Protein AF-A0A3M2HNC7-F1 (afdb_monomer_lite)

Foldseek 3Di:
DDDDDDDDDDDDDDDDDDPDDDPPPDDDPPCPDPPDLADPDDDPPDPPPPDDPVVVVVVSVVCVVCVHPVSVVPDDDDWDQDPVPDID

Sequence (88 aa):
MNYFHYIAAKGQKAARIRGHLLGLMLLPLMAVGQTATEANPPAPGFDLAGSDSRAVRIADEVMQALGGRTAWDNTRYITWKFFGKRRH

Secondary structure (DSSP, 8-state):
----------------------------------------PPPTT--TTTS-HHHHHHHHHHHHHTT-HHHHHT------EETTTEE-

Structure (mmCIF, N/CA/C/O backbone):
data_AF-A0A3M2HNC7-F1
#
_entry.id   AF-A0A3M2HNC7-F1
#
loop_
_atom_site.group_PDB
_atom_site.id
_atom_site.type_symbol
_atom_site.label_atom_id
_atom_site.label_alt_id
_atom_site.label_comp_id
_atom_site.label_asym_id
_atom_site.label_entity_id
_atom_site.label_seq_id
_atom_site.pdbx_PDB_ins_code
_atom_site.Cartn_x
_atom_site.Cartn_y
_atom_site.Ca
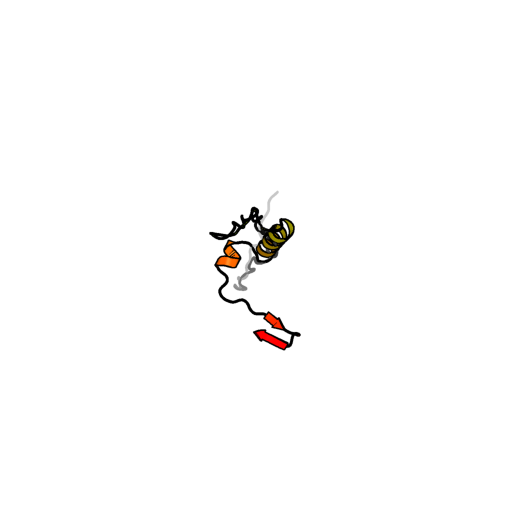rtn_z
_atom_site.occupancy
_atom_site.B_iso_or_equiv
_atom_site.auth_seq_id
_atom_site.auth_comp_id
_atom_site.auth_asym_id
_atom_site.auth_atom_id
_atom_site.pdbx_PDB_model_num
ATOM 1 N N . MET A 1 1 ? -55.483 60.618 13.851 1.00 37.09 1 MET A N 1
ATOM 2 C CA . MET A 1 1 ? -55.998 61.350 15.024 1.00 37.09 1 MET A CA 1
ATOM 3 C C . MET A 1 1 ? -55.402 60.683 16.249 1.00 37.09 1 MET A C 1
ATOM 5 O O . MET A 1 1 ? -55.570 59.480 16.393 1.00 37.09 1 MET A O 1
ATOM 9 N N . ASN A 1 2 ? -54.628 61.429 17.038 1.00 38.91 2 ASN A N 1
ATOM 10 C CA . ASN A 1 2 ? -54.096 60.991 18.332 1.00 38.91 2 ASN A CA 1
ATOM 11 C C . ASN A 1 2 ? -55.242 60.498 19.243 1.00 38.91 2 ASN A C 1
ATOM 13 O O . ASN A 1 2 ? -56.394 60.828 18.994 1.00 38.91 2 ASN A O 1
ATOM 17 N N . TYR A 1 3 ? -54.959 59.717 20.282 1.00 41.41 3 TYR A N 1
ATOM 18 C CA . TYR A 1 3 ? -54.997 60.221 21.657 1.00 41.41 3 TYR A CA 1
ATOM 19 C C . TYR A 1 3 ? -54.740 59.069 22.666 1.00 41.41 3 TYR A C 1
ATOM 21 O O . TYR A 1 3 ? -55.572 58.199 22.867 1.00 41.41 3 TYR A O 1
ATOM 29 N N . PHE A 1 4 ? -53.560 59.136 23.294 1.00 47.69 4 PHE A N 1
ATOM 30 C CA . PHE A 1 4 ? -53.275 58.905 24.719 1.00 47.69 4 PHE A CA 1
ATOM 31 C C . PHE A 1 4 ? -53.444 57.524 25.385 1.00 47.69 4 PHE A C 1
ATOM 33 O O . PHE A 1 4 ? -54.531 57.013 25.608 1.00 47.69 4 PHE A O 1
ATOM 40 N N . HIS A 1 5 ? -52.284 57.059 25.866 1.00 40.00 5 HIS A N 1
ATOM 41 C CA . HIS A 1 5 ? -51.995 56.636 27.242 1.00 40.00 5 HIS A CA 1
ATOM 42 C C . HIS A 1 5 ? -52.944 55.651 27.939 1.00 40.00 5 HIS A C 1
ATOM 44 O O . HIS A 1 5 ? -53.991 56.020 28.459 1.00 40.00 5 HIS A O 1
ATOM 50 N N . TYR A 1 6 ? -52.398 54.466 28.215 1.00 42.69 6 TYR A N 1
ATOM 51 C CA . TYR A 1 6 ? -52.568 53.848 29.526 1.00 42.69 6 TYR A CA 1
ATOM 52 C C . TYR A 1 6 ? -51.185 53.492 30.089 1.00 42.69 6 TYR A C 1
ATOM 54 O O . TYR A 1 6 ? -50.554 52.518 29.684 1.00 42.69 6 TYR A O 1
ATOM 62 N N . ILE A 1 7 ? -50.682 54.340 30.989 1.00 46.12 7 ILE A N 1
ATOM 63 C CA . ILE A 1 7 ? -49.546 54.037 31.864 1.00 46.12 7 ILE A CA 1
ATOM 64 C C . ILE A 1 7 ? -50.131 53.518 33.176 1.00 46.12 7 ILE A C 1
ATOM 66 O O . ILE A 1 7 ? -50.885 54.242 33.813 1.00 46.12 7 ILE A O 1
ATOM 70 N N . ALA A 1 8 ? -49.753 52.307 33.584 1.00 40.50 8 ALA A N 1
ATOM 71 C CA . ALA A 1 8 ? -49.472 51.918 34.975 1.00 40.50
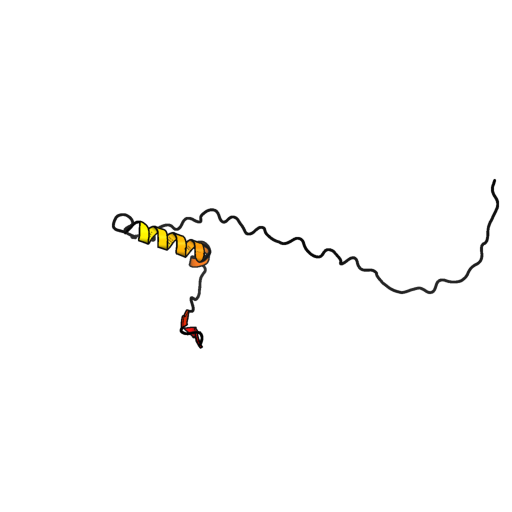 8 ALA A CA 1
ATOM 72 C C . ALA A 1 8 ? -49.200 50.404 34.993 1.00 40.50 8 ALA A C 1
ATOM 74 O O . ALA A 1 8 ? -50.093 49.583 34.837 1.00 40.50 8 ALA A O 1
ATOM 75 N N . ALA A 1 9 ? -47.932 50.008 34.975 1.00 45.25 9 ALA A N 1
ATOM 76 C CA . ALA A 1 9 ? -47.164 49.742 36.190 1.00 45.25 9 ALA A CA 1
ATOM 77 C C . ALA A 1 9 ? -47.544 48.411 36.853 1.00 45.25 9 ALA A C 1
ATOM 79 O O . ALA A 1 9 ? -48.513 48.323 37.600 1.00 45.25 9 ALA A O 1
ATOM 80 N N . LYS A 1 10 ? -46.678 47.408 36.669 1.00 44.53 10 LYS A N 1
ATOM 81 C CA . LYS A 1 10 ? -46.115 46.643 37.789 1.00 44.53 10 LYS A CA 1
ATOM 82 C C . LYS A 1 10 ? -44.894 45.843 37.339 1.00 44.53 10 LYS A C 1
ATOM 84 O O . LYS A 1 10 ? -45.000 44.868 36.610 1.00 44.53 10 LYS A O 1
ATOM 89 N N . GLY A 1 11 ? -43.743 46.324 37.805 1.00 44.31 11 GLY A N 1
ATOM 90 C CA . GLY A 1 11 ? -42.674 45.532 38.408 1.00 44.31 11 GLY A CA 1
ATOM 91 C C . GLY A 1 11 ? -42.231 44.270 37.684 1.00 44.31 11 GLY A C 1
ATOM 92 O O . GLY A 1 11 ? -42.796 43.196 37.873 1.00 44.31 11 GLY A O 1
ATOM 93 N N . GLN A 1 12 ? -41.110 44.406 36.981 1.00 48.19 12 GLN A N 1
ATOM 94 C CA . GLN A 1 12 ? -40.234 43.307 36.621 1.00 48.19 12 GLN A CA 1
ATOM 95 C C . GLN A 1 12 ? -39.945 42.392 37.818 1.00 48.19 12 GLN A C 1
ATOM 97 O O . GLN A 1 12 ? -39.460 42.843 38.856 1.00 48.19 12 GLN A O 1
ATOM 102 N N . LYS A 1 13 ? -40.140 41.086 37.629 1.00 46.47 13 LYS A N 1
ATOM 103 C CA . LYS A 1 13 ? -39.315 40.083 38.301 1.00 46.47 13 LYS A CA 1
ATOM 104 C C . LYS A 1 13 ? -38.404 39.461 37.258 1.00 46.47 13 LYS A C 1
ATOM 106 O O . LYS A 1 13 ? -38.846 38.810 36.316 1.00 46.47 13 LYS A O 1
ATOM 111 N N . ALA A 1 14 ? -37.131 39.781 37.422 1.00 43.69 14 ALA A N 1
ATOM 112 C CA . ALA A 1 14 ? -36.028 39.319 36.617 1.00 43.69 14 ALA A CA 1
ATOM 113 C C . ALA A 1 14 ? -35.822 37.799 36.724 1.
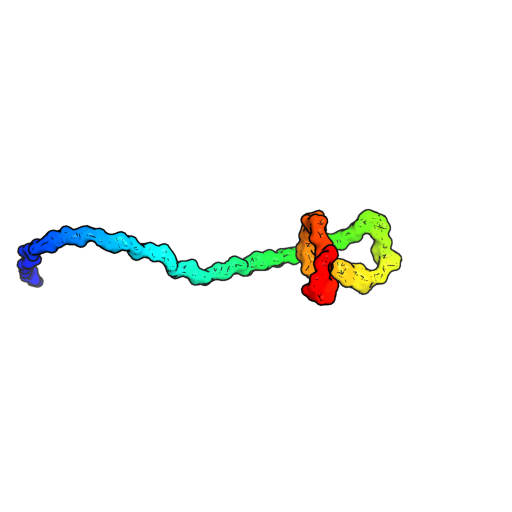00 43.69 14 ALA A C 1
ATOM 115 O O . ALA A 1 14 ? -36.177 37.169 37.719 1.00 43.69 14 ALA A O 1
ATOM 116 N N . ALA A 1 15 ? -35.113 37.300 35.710 1.00 48.69 15 ALA A N 1
ATOM 117 C CA . ALA A 1 15 ? -34.314 36.078 35.680 1.00 48.69 15 ALA A CA 1
ATOM 118 C C . ALA A 1 15 ? -35.019 34.750 35.338 1.00 48.69 15 ALA A C 1
ATOM 120 O O . ALA A 1 15 ? -35.304 33.922 36.197 1.00 48.69 15 ALA A O 1
ATOM 121 N N . ARG A 1 16 ? -35.063 34.449 34.029 1.00 51.28 16 ARG A N 1
ATOM 122 C CA . ARG A 1 16 ? -34.668 33.117 33.534 1.00 51.28 16 ARG A CA 1
ATOM 123 C C . ARG A 1 16 ? -33.812 33.214 32.265 1.00 51.28 16 ARG A C 1
ATOM 125 O O . ARG A 1 16 ? -34.268 33.115 31.139 1.00 51.28 16 ARG A O 1
ATOM 132 N N . ILE A 1 17 ? -32.552 33.528 32.524 1.00 58.50 17 ILE A N 1
ATOM 133 C CA . ILE A 1 17 ? -31.310 33.036 31.916 1.00 58.50 17 ILE A CA 1
ATOM 134 C C . ILE A 1 17 ? -31.466 32.145 30.653 1.00 58.50 17 ILE A C 1
ATOM 136 O O . ILE A 1 17 ? -31.796 30.968 30.746 1.00 58.50 17 ILE A O 1
ATOM 140 N N . ARG A 1 18 ? -31.084 32.755 29.518 1.00 50.28 18 ARG A N 1
ATOM 141 C CA . ARG A 1 18 ? -30.312 32.241 28.361 1.00 50.28 18 ARG A CA 1
ATOM 142 C C . ARG A 1 18 ? -30.927 31.138 27.483 1.00 50.28 18 ARG A C 1
ATOM 144 O O . ARG A 1 18 ? -30.644 29.958 27.644 1.00 50.28 18 ARG A O 1
ATOM 151 N N . GLY A 1 19 ? -31.608 31.569 26.418 1.00 48.19 19 GLY A N 1
ATOM 152 C CA . GLY A 1 19 ? -31.664 30.820 25.161 1.00 48.19 19 GLY A CA 1
ATOM 153 C C . GLY A 1 19 ? -30.294 30.861 24.483 1.00 48.19 1
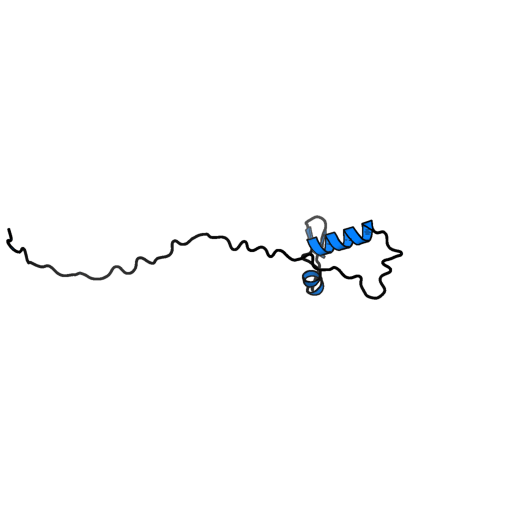9 GLY A C 1
ATOM 154 O O . GLY A 1 19 ? -29.939 31.853 23.850 1.00 48.19 19 GLY A O 1
ATOM 155 N N . HIS A 1 20 ? -29.492 29.816 24.669 1.00 52.34 20 HIS A N 1
ATOM 156 C CA . HIS A 1 20 ? -28.259 29.646 23.914 1.00 52.34 20 HIS A CA 1
ATOM 157 C C . HIS A 1 20 ? -28.578 29.047 22.545 1.00 52.34 20 HIS A C 1
ATOM 159 O O . HIS A 1 20 ? -28.992 27.897 22.434 1.00 52.34 20 HIS A O 1
ATOM 165 N N . LEU A 1 21 ? -28.361 29.873 21.516 1.00 51.84 21 LEU A N 1
ATOM 166 C CA . LEU A 1 21 ? -27.877 29.465 20.200 1.00 51.84 21 LEU A CA 1
ATOM 167 C C . LEU A 1 21 ? -26.996 28.212 20.312 1.00 51.84 21 LEU A C 1
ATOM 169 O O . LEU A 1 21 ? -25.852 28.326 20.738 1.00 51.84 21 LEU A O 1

Try it
The response must hold only the lines above from the line with "ATOM 115 O O" through the line with "ATOM 152 C CA", each copied exactly, both ends kept.

Written answer
ATOM 115 O O . ALA A 1 14 ? -36.177 37.169 37.719 1.00 43.69 14 ALA A O 1
ATOM 116 N N . ALA A 1 15 ? -35.113 37.300 35.710 1.00 48.69 15 ALA A N 1
ATOM 117 C CA . ALA A 1 15 ? -34.314 36.078 35.680 1.00 48.69 15 ALA A CA 1
ATOM 118 C C . ALA A 1 15 ? -35.019 34.750 35.338 1.00 48.69 15 ALA A C 1
ATOM 120 O O . ALA A 1 15 ? -35.304 33.922 36.197 1.00 48.69 15 ALA A O 1
ATOM 121 N N . ARG A 1 16 ? -35.063 34.449 34.029 1.00 51.28 16 ARG A N 1
ATOM 122 C CA . ARG A 1 16 ? -34.668 33.117 33.534 1.00 51.28 16 ARG A CA 1
ATOM 123 C C . ARG A 1 16 ? -33.812 33.214 32.265 1.00 51.28 16 ARG A C 1
ATOM 125 O O . ARG A 1 16 ? -34.268 33.115 31.139 1.00 51.28 16 ARG A O 1
ATOM 132 N N . ILE A 1 17 ? -32.552 33.528 32.524 1.00 58.50 17 ILE A N 1
ATOM 133 C CA . ILE A 1 17 ? -31.310 33.036 31.916 1.00 58.50 17 ILE A CA 1
ATOM 134 C C . ILE A 1 17 ? -31.466 32.145 30.653 1.00 58.50 17 ILE A C 1
ATOM 136 O O . ILE A 1 17 ? -31.796 30.968 30.746 1.00 58.50 17 ILE A O 1
ATOM 140 N N . ARG A 1 18 ? -31.084 32.755 29.518 1.00 50.28 18 ARG A N 1
ATOM 141 C CA . ARG A 1 18 ? -30.312 32.241 28.361 1.00 50.28 18 ARG A CA 1
ATOM 142 C C . ARG A 1 18 ? -30.927 31.138 27.483 1.00 50.28 18 ARG A C 1
ATOM 144 O O . ARG A 1 18 ? -30.644 29.958 27.644 1.00 50.28 18 ARG A O 1
ATOM 151 N N . GLY A 1 19 ? -31.608 31.569 26.418 1.00 48.19 19 GLY A N 1
ATOM 152 C CA . GLY A 1 19 ? -31.664 30.820 25.161 1.00 48.19 19 GLY A CA 1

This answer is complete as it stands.